Copy, word for word, the lines of the entries below between the one with "ATOM 10 C CA" and the one with "ATOM 51 C C", inclusive, and leave out everything else.

*** Opening Records provided ***

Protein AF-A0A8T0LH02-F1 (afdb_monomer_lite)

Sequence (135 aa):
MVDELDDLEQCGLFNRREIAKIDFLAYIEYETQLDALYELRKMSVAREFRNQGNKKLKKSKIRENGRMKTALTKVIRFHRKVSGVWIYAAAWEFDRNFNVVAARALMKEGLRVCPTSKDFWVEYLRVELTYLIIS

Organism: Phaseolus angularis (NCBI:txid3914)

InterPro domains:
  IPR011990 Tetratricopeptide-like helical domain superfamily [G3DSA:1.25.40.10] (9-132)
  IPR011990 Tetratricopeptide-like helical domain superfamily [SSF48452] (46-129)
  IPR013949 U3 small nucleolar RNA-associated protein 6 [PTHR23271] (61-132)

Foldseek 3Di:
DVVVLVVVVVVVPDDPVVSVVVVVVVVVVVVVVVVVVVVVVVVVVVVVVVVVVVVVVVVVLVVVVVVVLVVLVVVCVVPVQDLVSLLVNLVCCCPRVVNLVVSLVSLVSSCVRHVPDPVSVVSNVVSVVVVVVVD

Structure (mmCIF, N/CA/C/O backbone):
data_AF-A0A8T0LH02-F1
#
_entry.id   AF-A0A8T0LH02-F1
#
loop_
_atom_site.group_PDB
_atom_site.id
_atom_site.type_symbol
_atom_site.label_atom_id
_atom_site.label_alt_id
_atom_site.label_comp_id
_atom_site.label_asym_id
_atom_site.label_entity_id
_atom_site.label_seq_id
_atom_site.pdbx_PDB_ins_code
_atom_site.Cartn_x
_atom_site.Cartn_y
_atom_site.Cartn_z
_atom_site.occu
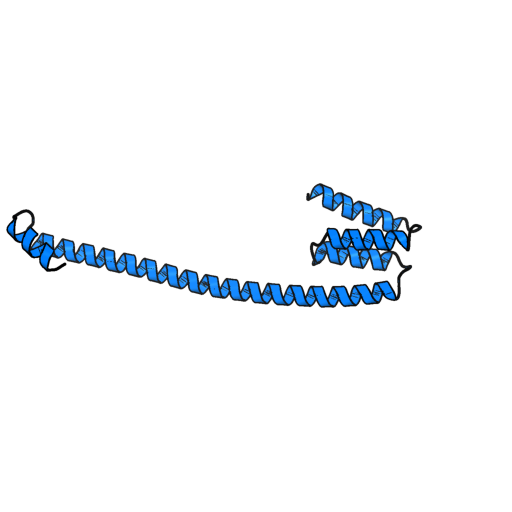pancy
_atom_site.B_iso_or_equiv
_atom_site.auth_seq_id
_atom_site.auth_comp_id
_atom_site.auth_asym_id
_atom_site.auth_atom_id
_atom_site.pdbx_PDB_model_num
ATOM 1 N N . MET A 1 1 ? -26.889 -3.557 54.354 1.00 48.12 1 MET A N 1
ATOM 2 C CA . MET A 1 1 ? -27.966 -2.768 53.720 1.00 48.12 1 MET A CA 1
ATOM 3 C C . MET A 1 1 ? -29.240 -2.844 54.548 1.00 48.12 1 MET A C 1
ATOM 5 O O . MET A 1 1 ? -29.766 -1.792 54.843 1.00 48.12 1 MET A O 1
ATOM 9 N N . VAL A 1 2 ? -29.685 -4.020 55.017 1.00 48.19 2 VAL A N 1
ATOM 10 C CA . VAL A 1 2 ? -30.816 -4.117 55.974 1.00 48.19 2 VAL A CA 1
ATOM 11 C C . VAL A 1 2 ? -30.504 -3.412 57.308 1.00 48.19 2 VAL A C 1
ATOM 13 O O . VAL A 1 2 ? -31.352 -2.706 57.833 1.00 48.19 2 VAL A O 1
ATOM 16 N N . ASP A 1 3 ? -29.255 -3.496 57.779 1.00 50.38 3 ASP A N 1
ATOM 17 C CA . ASP A 1 3 ? -28.844 -2.917 59.070 1.00 50.38 3 ASP A CA 1
ATOM 18 C C . ASP A 1 3 ? -28.763 -1.373 59.090 1.00 50.38 3 ASP A C 1
ATOM 20 O O . ASP A 1 3 ? -28.732 -0.786 60.160 1.00 50.38 3 ASP A O 1
ATOM 24 N N . GLU A 1 4 ? -28.747 -0.696 57.933 1.00 56.28 4 GLU A N 1
ATOM 25 C CA . GLU A 1 4 ? -28.691 0.783 57.851 1.00 56.28 4 GLU A CA 1
ATOM 26 C C . GLU A 1 4 ? -30.092 1.427 57.800 1.00 56.28 4 GLU A C 1
ATOM 28 O O . GLU A 1 4 ? -30.233 2.639 57.958 1.00 56.28 4 GLU A O 1
ATOM 33 N N . LEU A 1 5 ? -31.138 0.625 57.568 1.00 50.34 5 LEU A N 1
ATOM 34 C CA . LEU A 1 5 ? -32.520 1.074 57.366 1.00 50.34 5 LEU A CA 1
ATOM 35 C C . LEU A 1 5 ? -33.349 1.058 58.660 1.00 50.34 5 LEU A C 1
ATOM 37 O O . LEU A 1 5 ? -34.207 1.926 58.833 1.00 50.34 5 LEU A O 1
ATOM 41 N N . ASP A 1 6 ? -33.040 0.148 59.589 1.00 54.81 6 ASP A N 1
ATOM 42 C CA . ASP A 1 6 ? -33.665 0.102 60.920 1.00 54.81 6 ASP A CA 1
ATOM 43 C C . ASP A 1 6 ? -33.281 1.336 61.770 1.00 54.81 6 ASP A C 1
ATOM 45 O O . ASP A 1 6 ? -34.121 1.899 62.479 1.00 54.81 6 ASP A O 1
ATOM 49 N N . ASP A 1 7 ? -32.051 1.841 61.612 1.00 55.66 7 ASP A N 1
ATOM 50 C CA . ASP A 1 7 ? -31.554 3.048 62.292 1.00 55.66 7 ASP A CA 1
ATOM 51 C C . ASP A 1 7 ? -32.260 4.338 61.812 1.00 55.66 7 ASP A C 1
ATOM 53 O O . ASP A 1 7 ? -32.453 5.292 62.578 1.00 55.66 7 ASP A O 1
ATOM 57 N N . LEU A 1 8 ? -32.691 4.375 60.544 1.00 51.47 8 LEU A N 1
ATOM 58 C CA . LEU A 1 8 ? -33.387 5.515 59.930 1.00 51.47 8 LEU A CA 1
ATOM 59 C C . LEU A 1 8 ? -34.877 5.581 60.306 1.00 51.47 8 LEU A C 1
ATOM 61 O O . LEU A 1 8 ? -35.435 6.680 60.388 1.00 51.47 8 LEU A O 1
ATOM 65 N N . GLU A 1 9 ? -35.510 4.437 60.587 1.00 53.31 9 GLU A N 1
ATOM 66 C CA . GLU A 1 9 ? -36.893 4.365 61.080 1.00 53.31 9 GLU A CA 1
ATOM 67 C C . GLU A 1 9 ? -36.979 4.792 62.564 1.00 53.31 9 GLU A C 1
ATOM 69 O O . GLU A 1 9 ? -37.936 5.457 62.970 1.00 53.31 9 GLU A O 1
ATOM 74 N N . GLN A 1 10 ? -35.937 4.520 63.365 1.00 55.19 10 GLN A N 1
ATOM 75 C CA . GLN A 1 10 ? -35.861 4.894 64.788 1.00 55.19 10 GLN A CA 1
ATOM 76 C C . GLN A 1 10 ? -35.607 6.388 65.051 1.00 55.19 10 GLN A C 1
ATOM 78 O O . GLN A 1 10 ? -36.024 6.902 66.091 1.00 55.19 10 GLN A O 1
ATOM 83 N N . CYS A 1 11 ? -34.986 7.110 64.114 1.00 55.00 11 CYS A N 1
ATOM 84 C CA . CYS A 1 11 ? -34.722 8.550 64.244 1.00 55.00 11 CYS A CA 1
ATOM 85 C C . CYS A 1 11 ? -35.913 9.451 63.844 1.00 55.00 11 CYS A C 1
ATOM 87 O O . CYS A 1 11 ? -35.822 10.672 63.968 1.00 55.00 11 CYS A O 1
ATOM 89 N N . GLY A 1 12 ? -37.027 8.881 63.358 1.00 51.78 12 GLY A N 1
ATOM 90 C CA . GLY A 1 12 ? -38.260 9.621 63.041 1.00 51.78 12 GLY A CA 1
ATOM 91 C C . GLY A 1 12 ? -38.178 10.560 61.828 1.00 51.78 12 GLY A C 1
ATOM 92 O O . GLY A 1 12 ? -39.025 11.439 61.680 1.00 51.78 12 GLY A O 1
ATOM 93 N N . LEU A 1 13 ? -37.169 10.394 60.967 1.00 52.19 13 LEU A N 1
ATOM 94 C CA . LEU A 1 13 ? -36.912 11.260 59.809 1.00 52.19 13 LEU A CA 1
ATOM 95 C C . LEU A 1 13 ? -37.729 10.886 58.558 1.00 52.19 13 LEU A C 1
ATOM 97 O O . LEU A 1 13 ? -37.943 11.753 57.715 1.00 52.19 13 LEU A O 1
ATOM 101 N N . PHE A 1 14 ? -38.207 9.640 58.447 1.00 49.88 14 PHE A N 1
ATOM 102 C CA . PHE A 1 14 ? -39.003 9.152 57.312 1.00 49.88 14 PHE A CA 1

*** Closing Records provided ***

Completed task:
ATOM 10 C CA . VAL A 1 2 ? -30.816 -4.117 55.974 1.00 48.19 2 VAL A CA 1
ATOM 11 C C . VAL A 1 2 ? -30.504 -3.412 57.308 1.00 48.19 2 VAL A C 1
ATOM 13 O O . VAL A 1 2 ? -31.352 -2.706 57.833 1.00 48.19 2 VAL A O 1
ATOM 16 N N . ASP A 1 3 ? -29.255 -3.496 57.779 1.00 50.38 3 ASP A N 1
ATOM 17 C CA . ASP A 1 3 ? -28.844 -2.917 59.070 1.00 50.38 3 ASP A CA 1
ATOM 18 C C . ASP A 1 3 ? -28.763 -1.373 59.090 1.00 50.38 3 ASP A C 1
ATOM 20 O O . ASP A 1 3 ? -28.732 -0.786 60.160 1.00 50.38 3 ASP A O 1
ATOM 24 N N . GLU A 1 4 ? -28.747 -0.696 57.933 1.00 56.28 4 GLU A N 1
ATOM 25 C CA . GLU A 1 4 ? -28.691 0.783 57.851 1.00 56.28 4 GLU A CA 1
ATOM 26 C C . GLU A 1 4 ? -30.092 1.427 57.800 1.00 56.28 4 GLU A C 1
ATOM 28 O O . GLU A 1 4 ? -30.233 2.639 57.958 1.00 56.28 4 GLU A O 1
ATOM 33 N N . LEU A 1 5 ? -31.138 0.625 57.568 1.00 50.34 5 LEU A N 1
ATOM 34 C CA . LEU A 1 5 ? -32.520 1.074 57.366 1.00 50.34 5 LEU A CA 1
ATOM 35 C C . LEU A 1 5 ? -33.349 1.058 58.660 1.00 50.34 5 LEU A C 1
ATOM 37 O O . LEU A 1 5 ? -34.207 1.926 58.833 1.00 50.34 5 LEU A O 1
ATOM 41 N N . ASP A 1 6 ? -33.040 0.148 59.589 1.00 54.81 6 ASP A N 1
ATOM 42 C CA . ASP A 1 6 ? -33.665 0.102 60.920 1.00 54.81 6 ASP A CA 1
ATOM 43 C C . ASP A 1 6 ? -33.281 1.336 61.770 1.00 54.81 6 ASP A C 1
ATOM 45 O O . ASP A 1 6 ? -34.121 1.899 62.479 1.00 54.81 6 ASP A O 1
ATOM 49 N N . ASP A 1 7 ? -32.051 1.841 61.612 1.00 55.66 7 ASP A N 1
ATOM 50 C CA . ASP A 1 7 ? -31.554 3.048 62.292 1.00 55.66 7 ASP A CA 1
ATOM 51 C C . ASP A 1 7 ? -32.260 4.338 61.812 1.00 55.66 7 ASP A C 1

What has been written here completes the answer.